When designing data centers, we often spend a lot of time designing the heating, ventilation, and cooling (HVAC) systems. The laws of thermodynamics dictate that we move heat or energy around and that doing so isn't free. We begin the design with an enclosure which provides good cooling paths, including thermal isolation between the power supplies, disk drives, and motherboard. For the Sun FireTM T2000 server we use basically the same enclosure as the Sun FireTM X4200 servers, that I've discussed previously. By designing this enclosure for the heat generation envelope of Opteron servers, we have plenty of margin for the lower power UltraSPARCTM T1 processor based servers. The laws of semiconductor physics say that as the temperature rises, the reliability decreases. Thus the physical design of the T2000 server leads to increased reliability.

In some of the competitive comparisons you'll see today, people will compare one T2000 server against competing products which use multiple processors. From a reliability perspective, we know that heat kills, and more processors generate more heat.

High Integration Leads to High Reliability

We perform reliability projections for new products early in the design cycle. In RAS-industry lingo, we use the methods descibed by MIL-HDBK-217 and Telcordia for reliability modeling. In general, the more parts you have, the lower your reliability. This is really common sense, in that if I have some widgets, then the probability that any widget will fail is a function of the number of widgets. Moore's law says that over time, we can integrate more widgets into one widget. Think of it this way, we've taken half of a Sun EnterpriseTM 10000 server and put it in a single chip, effective reducing hundreds of widgets into one UltraSPARCTM T1 processor.

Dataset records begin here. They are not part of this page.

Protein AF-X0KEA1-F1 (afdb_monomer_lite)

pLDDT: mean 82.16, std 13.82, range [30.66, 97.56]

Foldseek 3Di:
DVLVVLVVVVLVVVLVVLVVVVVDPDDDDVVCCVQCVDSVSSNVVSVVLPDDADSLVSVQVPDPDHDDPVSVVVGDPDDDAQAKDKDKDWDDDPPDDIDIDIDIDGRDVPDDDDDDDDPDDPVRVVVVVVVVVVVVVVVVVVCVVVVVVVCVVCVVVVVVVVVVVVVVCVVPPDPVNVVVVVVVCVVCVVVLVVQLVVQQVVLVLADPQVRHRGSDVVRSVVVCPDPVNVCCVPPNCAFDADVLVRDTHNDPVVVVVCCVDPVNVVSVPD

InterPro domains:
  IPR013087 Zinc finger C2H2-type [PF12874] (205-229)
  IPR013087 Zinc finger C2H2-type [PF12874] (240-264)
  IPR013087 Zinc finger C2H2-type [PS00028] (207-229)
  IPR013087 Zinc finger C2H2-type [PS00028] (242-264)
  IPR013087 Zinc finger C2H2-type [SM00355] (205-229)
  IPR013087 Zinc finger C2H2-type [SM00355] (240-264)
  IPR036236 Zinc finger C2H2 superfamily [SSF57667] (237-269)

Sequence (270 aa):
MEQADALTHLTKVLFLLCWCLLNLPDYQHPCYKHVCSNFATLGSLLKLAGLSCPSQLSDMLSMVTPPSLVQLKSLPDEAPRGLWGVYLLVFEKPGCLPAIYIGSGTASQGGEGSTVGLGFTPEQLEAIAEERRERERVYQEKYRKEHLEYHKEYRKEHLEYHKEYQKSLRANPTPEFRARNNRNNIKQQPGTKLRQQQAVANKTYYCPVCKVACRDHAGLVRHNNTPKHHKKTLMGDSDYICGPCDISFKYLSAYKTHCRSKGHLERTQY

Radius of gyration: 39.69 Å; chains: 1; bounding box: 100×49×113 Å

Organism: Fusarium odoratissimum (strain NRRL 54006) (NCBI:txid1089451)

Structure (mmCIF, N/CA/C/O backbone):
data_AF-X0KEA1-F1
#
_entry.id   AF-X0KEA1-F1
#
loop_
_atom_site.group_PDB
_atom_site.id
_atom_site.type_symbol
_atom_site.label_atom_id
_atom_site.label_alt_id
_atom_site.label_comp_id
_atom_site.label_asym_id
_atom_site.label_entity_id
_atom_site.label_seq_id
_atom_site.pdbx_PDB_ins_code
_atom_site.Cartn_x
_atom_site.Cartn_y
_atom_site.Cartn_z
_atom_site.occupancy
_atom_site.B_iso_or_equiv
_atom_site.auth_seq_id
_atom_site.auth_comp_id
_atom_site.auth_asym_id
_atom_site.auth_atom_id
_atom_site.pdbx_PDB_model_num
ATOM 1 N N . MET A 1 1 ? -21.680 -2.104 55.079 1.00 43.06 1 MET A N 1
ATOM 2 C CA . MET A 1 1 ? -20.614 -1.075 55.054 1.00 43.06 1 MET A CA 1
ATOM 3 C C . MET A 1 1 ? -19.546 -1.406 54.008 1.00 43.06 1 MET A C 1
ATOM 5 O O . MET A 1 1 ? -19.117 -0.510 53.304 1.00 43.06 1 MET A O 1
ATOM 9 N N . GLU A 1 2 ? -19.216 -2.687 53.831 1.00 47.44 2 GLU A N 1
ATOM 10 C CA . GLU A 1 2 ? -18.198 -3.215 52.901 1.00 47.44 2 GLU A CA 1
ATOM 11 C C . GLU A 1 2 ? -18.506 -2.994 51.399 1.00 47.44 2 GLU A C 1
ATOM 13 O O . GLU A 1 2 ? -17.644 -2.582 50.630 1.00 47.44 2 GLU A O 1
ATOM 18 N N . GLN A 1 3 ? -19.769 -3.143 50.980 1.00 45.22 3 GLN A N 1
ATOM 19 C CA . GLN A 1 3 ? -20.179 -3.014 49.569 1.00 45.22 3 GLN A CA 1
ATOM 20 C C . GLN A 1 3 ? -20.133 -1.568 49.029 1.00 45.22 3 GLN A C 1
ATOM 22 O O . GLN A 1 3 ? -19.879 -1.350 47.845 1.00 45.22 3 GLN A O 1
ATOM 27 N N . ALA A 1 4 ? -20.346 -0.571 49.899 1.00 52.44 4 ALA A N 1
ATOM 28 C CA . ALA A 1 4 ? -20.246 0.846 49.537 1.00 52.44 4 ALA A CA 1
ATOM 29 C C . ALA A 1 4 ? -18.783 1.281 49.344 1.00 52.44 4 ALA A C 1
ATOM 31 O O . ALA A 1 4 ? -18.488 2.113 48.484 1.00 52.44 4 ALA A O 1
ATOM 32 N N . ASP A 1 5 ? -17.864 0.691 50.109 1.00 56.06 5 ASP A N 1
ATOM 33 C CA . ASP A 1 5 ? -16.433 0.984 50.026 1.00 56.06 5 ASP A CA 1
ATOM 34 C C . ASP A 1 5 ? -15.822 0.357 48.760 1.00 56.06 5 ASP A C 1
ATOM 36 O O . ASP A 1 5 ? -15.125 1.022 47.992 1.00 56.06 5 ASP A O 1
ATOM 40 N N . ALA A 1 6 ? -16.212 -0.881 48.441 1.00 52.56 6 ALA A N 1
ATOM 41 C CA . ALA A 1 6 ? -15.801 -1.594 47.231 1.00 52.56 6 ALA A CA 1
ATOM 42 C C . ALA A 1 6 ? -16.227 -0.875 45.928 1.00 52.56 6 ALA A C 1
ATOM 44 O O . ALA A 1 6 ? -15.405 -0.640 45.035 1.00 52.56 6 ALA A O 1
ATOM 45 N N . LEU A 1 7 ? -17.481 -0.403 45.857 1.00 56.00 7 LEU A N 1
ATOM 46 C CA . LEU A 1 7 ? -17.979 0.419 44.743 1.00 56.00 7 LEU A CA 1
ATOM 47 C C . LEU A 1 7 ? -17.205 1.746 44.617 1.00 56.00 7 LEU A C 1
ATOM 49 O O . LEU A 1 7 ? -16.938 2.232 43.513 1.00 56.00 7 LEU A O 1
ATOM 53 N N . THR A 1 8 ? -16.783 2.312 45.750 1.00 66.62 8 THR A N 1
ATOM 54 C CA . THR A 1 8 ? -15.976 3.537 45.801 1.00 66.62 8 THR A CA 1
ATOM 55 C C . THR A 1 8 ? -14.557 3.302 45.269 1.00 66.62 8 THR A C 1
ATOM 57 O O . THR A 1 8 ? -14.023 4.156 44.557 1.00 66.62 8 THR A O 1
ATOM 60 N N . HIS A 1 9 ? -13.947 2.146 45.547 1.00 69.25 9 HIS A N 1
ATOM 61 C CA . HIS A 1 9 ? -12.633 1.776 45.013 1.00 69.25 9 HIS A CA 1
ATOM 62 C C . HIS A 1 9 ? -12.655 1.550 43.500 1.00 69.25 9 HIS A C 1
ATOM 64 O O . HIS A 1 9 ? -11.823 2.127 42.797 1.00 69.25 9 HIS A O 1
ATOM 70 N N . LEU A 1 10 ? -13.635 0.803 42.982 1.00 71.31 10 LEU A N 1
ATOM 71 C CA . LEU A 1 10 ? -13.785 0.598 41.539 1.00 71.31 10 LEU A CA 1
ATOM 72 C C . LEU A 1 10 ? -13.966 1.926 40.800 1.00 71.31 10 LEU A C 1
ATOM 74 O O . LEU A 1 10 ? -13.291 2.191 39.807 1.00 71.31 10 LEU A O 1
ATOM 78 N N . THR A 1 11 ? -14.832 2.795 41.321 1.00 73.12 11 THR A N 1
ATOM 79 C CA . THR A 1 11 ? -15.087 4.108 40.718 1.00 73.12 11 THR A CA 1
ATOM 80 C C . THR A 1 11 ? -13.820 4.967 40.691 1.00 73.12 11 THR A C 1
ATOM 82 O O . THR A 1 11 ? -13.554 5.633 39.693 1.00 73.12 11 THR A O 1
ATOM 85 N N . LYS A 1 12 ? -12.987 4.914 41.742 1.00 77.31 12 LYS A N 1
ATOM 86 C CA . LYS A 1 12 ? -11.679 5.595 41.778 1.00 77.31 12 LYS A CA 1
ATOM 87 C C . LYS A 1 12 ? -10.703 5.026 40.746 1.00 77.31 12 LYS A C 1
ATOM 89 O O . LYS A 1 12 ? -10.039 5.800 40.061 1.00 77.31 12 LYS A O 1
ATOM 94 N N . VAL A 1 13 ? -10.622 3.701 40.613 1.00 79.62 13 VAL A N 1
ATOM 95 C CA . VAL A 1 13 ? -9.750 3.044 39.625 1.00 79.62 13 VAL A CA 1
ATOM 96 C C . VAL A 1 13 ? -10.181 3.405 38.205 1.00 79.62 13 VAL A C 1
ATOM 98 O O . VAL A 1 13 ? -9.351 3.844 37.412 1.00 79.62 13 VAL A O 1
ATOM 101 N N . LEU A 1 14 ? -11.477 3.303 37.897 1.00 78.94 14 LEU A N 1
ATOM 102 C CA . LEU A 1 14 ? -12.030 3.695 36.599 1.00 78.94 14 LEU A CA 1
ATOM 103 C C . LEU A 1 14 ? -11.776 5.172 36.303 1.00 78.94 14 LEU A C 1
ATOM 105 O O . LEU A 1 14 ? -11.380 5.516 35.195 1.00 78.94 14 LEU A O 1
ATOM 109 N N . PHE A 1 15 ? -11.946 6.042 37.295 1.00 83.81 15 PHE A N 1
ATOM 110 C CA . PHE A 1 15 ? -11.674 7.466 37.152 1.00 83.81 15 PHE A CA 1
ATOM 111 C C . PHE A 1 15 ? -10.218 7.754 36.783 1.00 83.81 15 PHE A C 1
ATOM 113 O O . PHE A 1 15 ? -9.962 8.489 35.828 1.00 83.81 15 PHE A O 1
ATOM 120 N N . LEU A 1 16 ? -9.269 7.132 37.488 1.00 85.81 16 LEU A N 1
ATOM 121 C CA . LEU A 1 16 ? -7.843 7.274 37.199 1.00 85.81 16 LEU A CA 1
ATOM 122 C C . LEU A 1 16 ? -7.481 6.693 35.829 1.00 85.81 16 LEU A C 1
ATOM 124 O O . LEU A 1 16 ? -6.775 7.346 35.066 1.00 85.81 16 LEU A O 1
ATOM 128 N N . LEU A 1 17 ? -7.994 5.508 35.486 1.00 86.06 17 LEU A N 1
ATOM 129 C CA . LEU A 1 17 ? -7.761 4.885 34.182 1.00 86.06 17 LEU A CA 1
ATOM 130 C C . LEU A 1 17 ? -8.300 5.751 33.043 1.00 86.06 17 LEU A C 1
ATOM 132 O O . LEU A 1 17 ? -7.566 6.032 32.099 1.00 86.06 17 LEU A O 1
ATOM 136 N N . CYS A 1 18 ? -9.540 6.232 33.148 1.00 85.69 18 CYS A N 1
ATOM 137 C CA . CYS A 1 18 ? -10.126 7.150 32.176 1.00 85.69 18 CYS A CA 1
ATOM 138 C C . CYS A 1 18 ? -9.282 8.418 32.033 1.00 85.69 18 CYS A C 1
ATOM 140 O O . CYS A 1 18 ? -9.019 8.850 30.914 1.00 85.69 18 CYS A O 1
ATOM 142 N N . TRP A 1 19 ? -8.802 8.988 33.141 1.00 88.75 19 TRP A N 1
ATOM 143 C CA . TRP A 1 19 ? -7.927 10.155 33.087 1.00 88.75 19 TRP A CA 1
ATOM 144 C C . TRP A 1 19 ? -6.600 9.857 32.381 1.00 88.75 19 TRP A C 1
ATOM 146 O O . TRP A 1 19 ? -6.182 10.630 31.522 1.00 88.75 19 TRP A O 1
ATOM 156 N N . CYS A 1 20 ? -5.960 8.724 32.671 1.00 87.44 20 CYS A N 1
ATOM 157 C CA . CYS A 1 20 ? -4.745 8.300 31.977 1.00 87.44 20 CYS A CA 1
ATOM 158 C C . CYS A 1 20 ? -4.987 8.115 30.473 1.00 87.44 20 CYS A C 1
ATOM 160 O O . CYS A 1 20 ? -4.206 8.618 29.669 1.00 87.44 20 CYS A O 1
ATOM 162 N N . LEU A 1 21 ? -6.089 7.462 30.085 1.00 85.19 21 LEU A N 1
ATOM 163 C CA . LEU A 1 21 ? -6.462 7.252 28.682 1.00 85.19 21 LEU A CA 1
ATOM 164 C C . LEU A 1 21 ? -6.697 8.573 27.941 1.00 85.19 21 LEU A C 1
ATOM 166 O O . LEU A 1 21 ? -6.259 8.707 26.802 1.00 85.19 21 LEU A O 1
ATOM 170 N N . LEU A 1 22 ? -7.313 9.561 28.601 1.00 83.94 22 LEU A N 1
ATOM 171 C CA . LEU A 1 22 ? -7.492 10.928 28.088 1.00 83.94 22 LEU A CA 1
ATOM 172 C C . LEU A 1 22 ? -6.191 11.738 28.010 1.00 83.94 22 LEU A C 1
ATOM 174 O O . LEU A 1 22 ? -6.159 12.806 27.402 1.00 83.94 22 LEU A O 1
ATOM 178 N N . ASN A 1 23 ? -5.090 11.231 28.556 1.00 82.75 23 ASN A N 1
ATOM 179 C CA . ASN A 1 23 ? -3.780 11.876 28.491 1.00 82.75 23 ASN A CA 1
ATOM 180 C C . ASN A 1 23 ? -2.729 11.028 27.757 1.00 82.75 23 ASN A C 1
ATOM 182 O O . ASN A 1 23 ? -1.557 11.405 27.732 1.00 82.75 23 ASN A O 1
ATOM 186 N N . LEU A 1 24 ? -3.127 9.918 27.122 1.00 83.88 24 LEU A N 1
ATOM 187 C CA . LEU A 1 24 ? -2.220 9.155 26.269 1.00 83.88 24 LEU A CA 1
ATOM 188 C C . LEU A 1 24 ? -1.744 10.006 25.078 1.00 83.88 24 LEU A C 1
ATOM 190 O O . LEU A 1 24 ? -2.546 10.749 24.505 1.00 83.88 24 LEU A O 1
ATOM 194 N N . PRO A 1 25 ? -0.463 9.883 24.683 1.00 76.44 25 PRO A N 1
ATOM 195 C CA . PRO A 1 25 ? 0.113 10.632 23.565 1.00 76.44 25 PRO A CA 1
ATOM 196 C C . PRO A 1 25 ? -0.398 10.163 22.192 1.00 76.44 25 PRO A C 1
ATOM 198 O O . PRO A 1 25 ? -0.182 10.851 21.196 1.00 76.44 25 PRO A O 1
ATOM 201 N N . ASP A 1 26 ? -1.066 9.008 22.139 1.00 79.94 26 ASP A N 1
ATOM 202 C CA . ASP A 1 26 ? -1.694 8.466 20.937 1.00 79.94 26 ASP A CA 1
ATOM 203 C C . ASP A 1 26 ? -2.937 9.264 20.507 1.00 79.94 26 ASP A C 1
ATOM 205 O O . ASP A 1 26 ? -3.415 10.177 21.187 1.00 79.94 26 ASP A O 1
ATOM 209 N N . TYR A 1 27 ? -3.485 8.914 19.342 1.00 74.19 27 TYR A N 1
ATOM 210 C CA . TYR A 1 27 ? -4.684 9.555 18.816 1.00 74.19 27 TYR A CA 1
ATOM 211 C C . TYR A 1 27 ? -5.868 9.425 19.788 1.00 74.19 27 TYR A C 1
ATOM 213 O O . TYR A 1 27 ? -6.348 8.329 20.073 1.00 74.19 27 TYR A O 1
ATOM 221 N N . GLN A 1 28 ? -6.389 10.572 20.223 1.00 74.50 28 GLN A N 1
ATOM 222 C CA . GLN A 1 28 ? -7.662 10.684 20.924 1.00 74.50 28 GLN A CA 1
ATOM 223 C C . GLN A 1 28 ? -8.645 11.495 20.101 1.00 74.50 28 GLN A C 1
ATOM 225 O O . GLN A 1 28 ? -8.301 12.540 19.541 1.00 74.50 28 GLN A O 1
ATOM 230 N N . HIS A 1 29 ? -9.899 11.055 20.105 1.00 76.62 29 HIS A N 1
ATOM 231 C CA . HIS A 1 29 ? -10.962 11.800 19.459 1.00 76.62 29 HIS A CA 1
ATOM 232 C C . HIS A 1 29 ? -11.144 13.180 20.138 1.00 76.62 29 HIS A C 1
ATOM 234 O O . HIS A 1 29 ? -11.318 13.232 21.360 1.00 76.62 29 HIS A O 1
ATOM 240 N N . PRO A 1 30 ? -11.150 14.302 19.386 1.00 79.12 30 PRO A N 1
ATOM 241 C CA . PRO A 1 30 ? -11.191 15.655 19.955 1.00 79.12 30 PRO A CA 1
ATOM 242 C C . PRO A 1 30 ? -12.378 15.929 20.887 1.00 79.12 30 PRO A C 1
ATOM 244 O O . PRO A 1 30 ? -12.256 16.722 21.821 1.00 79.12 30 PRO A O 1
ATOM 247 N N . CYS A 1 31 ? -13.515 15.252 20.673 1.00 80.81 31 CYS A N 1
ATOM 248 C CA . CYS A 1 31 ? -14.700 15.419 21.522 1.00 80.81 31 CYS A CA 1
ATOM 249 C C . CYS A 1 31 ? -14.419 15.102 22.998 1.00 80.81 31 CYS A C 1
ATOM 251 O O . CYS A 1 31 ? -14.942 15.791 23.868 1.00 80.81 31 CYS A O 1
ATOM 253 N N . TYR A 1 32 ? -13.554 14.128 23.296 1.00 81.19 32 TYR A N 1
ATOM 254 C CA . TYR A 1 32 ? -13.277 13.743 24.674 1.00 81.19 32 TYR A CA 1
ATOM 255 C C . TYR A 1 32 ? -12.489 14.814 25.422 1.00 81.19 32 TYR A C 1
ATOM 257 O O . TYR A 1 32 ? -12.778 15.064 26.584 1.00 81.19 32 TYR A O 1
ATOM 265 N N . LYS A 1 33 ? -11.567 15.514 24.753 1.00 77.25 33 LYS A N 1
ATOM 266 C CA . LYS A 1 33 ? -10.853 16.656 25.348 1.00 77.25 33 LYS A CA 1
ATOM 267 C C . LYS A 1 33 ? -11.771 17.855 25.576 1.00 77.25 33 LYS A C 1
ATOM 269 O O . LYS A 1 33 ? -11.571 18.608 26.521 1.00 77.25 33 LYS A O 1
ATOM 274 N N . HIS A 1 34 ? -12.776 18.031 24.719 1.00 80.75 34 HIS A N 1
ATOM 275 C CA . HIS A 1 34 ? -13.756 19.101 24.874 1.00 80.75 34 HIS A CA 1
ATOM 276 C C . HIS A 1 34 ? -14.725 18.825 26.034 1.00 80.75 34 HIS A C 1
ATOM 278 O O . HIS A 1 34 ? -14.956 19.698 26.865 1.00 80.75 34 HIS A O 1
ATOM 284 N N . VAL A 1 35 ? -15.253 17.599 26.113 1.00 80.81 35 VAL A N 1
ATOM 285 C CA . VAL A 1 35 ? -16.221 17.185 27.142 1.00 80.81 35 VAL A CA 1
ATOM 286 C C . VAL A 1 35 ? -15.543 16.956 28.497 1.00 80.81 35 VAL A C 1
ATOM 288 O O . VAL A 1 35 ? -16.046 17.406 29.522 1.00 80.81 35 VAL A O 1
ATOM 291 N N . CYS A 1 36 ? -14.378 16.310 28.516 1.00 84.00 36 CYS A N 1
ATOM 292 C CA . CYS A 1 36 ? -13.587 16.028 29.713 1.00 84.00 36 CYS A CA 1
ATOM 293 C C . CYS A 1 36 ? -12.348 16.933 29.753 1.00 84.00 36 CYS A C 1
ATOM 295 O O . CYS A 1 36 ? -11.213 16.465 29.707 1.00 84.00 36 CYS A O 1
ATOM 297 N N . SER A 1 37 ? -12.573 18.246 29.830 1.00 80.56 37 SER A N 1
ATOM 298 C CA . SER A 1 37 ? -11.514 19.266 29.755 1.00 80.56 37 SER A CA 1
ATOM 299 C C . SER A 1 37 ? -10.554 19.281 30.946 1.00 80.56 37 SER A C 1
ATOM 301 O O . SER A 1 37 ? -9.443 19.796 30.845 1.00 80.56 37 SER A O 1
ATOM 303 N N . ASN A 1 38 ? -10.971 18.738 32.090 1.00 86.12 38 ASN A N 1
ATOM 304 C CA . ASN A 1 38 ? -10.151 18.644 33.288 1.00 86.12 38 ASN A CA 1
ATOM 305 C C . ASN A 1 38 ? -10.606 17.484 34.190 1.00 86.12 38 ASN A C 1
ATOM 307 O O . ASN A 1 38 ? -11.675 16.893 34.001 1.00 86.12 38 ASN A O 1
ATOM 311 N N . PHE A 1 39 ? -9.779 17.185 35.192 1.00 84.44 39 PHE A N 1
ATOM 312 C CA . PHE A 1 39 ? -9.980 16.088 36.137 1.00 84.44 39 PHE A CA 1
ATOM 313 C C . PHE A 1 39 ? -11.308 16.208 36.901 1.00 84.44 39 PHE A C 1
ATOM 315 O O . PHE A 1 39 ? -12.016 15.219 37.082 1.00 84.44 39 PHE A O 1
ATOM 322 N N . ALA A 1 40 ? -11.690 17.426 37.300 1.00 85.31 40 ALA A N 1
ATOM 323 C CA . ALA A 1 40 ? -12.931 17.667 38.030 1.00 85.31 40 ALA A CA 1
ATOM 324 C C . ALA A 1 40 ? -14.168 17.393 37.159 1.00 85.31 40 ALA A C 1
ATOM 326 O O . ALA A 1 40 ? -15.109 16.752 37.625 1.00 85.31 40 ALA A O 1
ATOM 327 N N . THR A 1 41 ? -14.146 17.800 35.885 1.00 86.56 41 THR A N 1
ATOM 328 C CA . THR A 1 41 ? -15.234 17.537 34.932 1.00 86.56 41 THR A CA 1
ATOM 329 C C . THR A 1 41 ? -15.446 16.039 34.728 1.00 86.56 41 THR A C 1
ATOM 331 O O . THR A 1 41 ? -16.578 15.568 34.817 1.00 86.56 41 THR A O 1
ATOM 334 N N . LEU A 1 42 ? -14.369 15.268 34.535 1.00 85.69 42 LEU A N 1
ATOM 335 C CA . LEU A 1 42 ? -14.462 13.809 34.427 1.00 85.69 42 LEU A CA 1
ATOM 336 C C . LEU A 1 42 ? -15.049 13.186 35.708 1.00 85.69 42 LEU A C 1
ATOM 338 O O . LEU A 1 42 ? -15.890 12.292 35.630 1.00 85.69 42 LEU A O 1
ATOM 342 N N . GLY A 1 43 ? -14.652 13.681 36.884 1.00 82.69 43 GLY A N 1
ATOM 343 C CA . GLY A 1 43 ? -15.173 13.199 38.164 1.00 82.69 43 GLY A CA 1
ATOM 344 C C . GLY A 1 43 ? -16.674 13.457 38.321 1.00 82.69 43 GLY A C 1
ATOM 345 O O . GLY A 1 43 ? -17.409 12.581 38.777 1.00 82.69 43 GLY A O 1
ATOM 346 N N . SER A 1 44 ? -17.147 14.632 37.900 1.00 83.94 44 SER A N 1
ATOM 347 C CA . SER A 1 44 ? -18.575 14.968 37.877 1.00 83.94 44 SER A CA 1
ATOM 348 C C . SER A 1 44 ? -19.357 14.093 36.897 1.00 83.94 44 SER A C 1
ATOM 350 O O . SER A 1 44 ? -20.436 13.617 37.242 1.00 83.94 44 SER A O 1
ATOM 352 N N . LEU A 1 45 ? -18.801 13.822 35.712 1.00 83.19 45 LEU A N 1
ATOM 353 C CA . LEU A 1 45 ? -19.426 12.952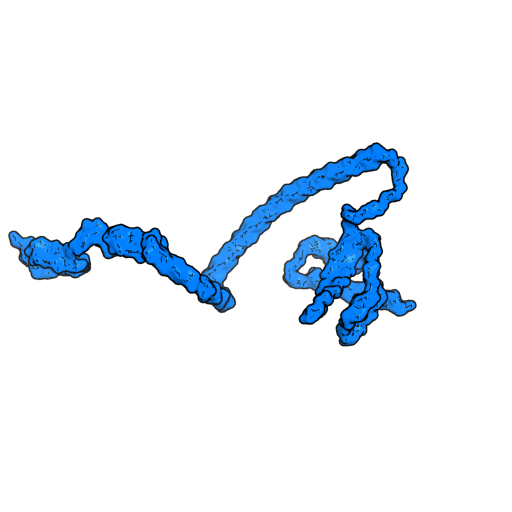 34.712 1.00 83.19 45 LEU A CA 1
ATOM 354 C C . LEU A 1 45 ? -19.557 11.508 35.205 1.00 83.19 45 LEU A C 1
ATOM 356 O O . LEU A 1 45 ? -20.616 10.913 35.042 1.00 83.19 45 LEU A O 1
ATO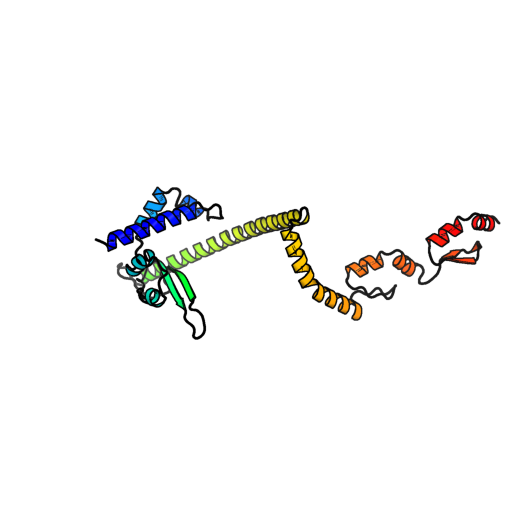M 360 N N . LEU A 1 46 ? -18.528 10.956 35.854 1.00 79.50 46 LEU A N 1
ATOM 361 C CA . LEU A 1 46 ? -18.592 9.599 36.410 1.00 79.50 46 LEU A CA 1
ATOM 362 C C . LEU A 1 46 ? -19.587 9.482 37.564 1.00 79.50 46 LEU A C 1
ATOM 364 O O . LEU A 1 46 ? -20.295 8.482 37.655 1.00 79.50 46 LEU A O 1
ATOM 368 N N . LYS A 1 47 ? -19.679 10.508 38.418 1.00 79.88 47 LYS A N 1
ATOM 369 C CA . LYS A 1 47 ? -20.715 10.566 39.459 1.00 79.88 47 LYS A CA 1
ATOM 370 C C . LYS A 1 47 ? -22.114 10.604 38.847 1.00 79.88 47 LYS A C 1
ATOM 372 O O . LYS A 1 47 ? -22.989 9.881 39.306 1.00 79.88 47 LYS A O 1
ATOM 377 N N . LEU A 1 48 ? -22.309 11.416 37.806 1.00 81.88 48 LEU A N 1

In some of the performance comparisons you'll see today, people will compare a single T1 processor against several competing processors. A funny thing happens when you look at the failure rate of the processors. To a large degree, complex, contemporary semiconductors have the same failure rate under the same environmental conditions. If you compare a T2000 against a server with four processor chips, the reliability of the T2000 processor is approximately four times that of the competing system's processors. This sort of analysis extends to multiple servers also. For example, if one T2000 has equivalent performance to a set of two competing servers, then the failure rate of the T2000 will be approximately half (or less :-) that of the competing solution because there are half as many power supplies, disks, semiconductors, etc. Not only do we gain a power, space, and cost advantage, but we get higher reliability as well.

But Reliability Is Only One Letter in RAS...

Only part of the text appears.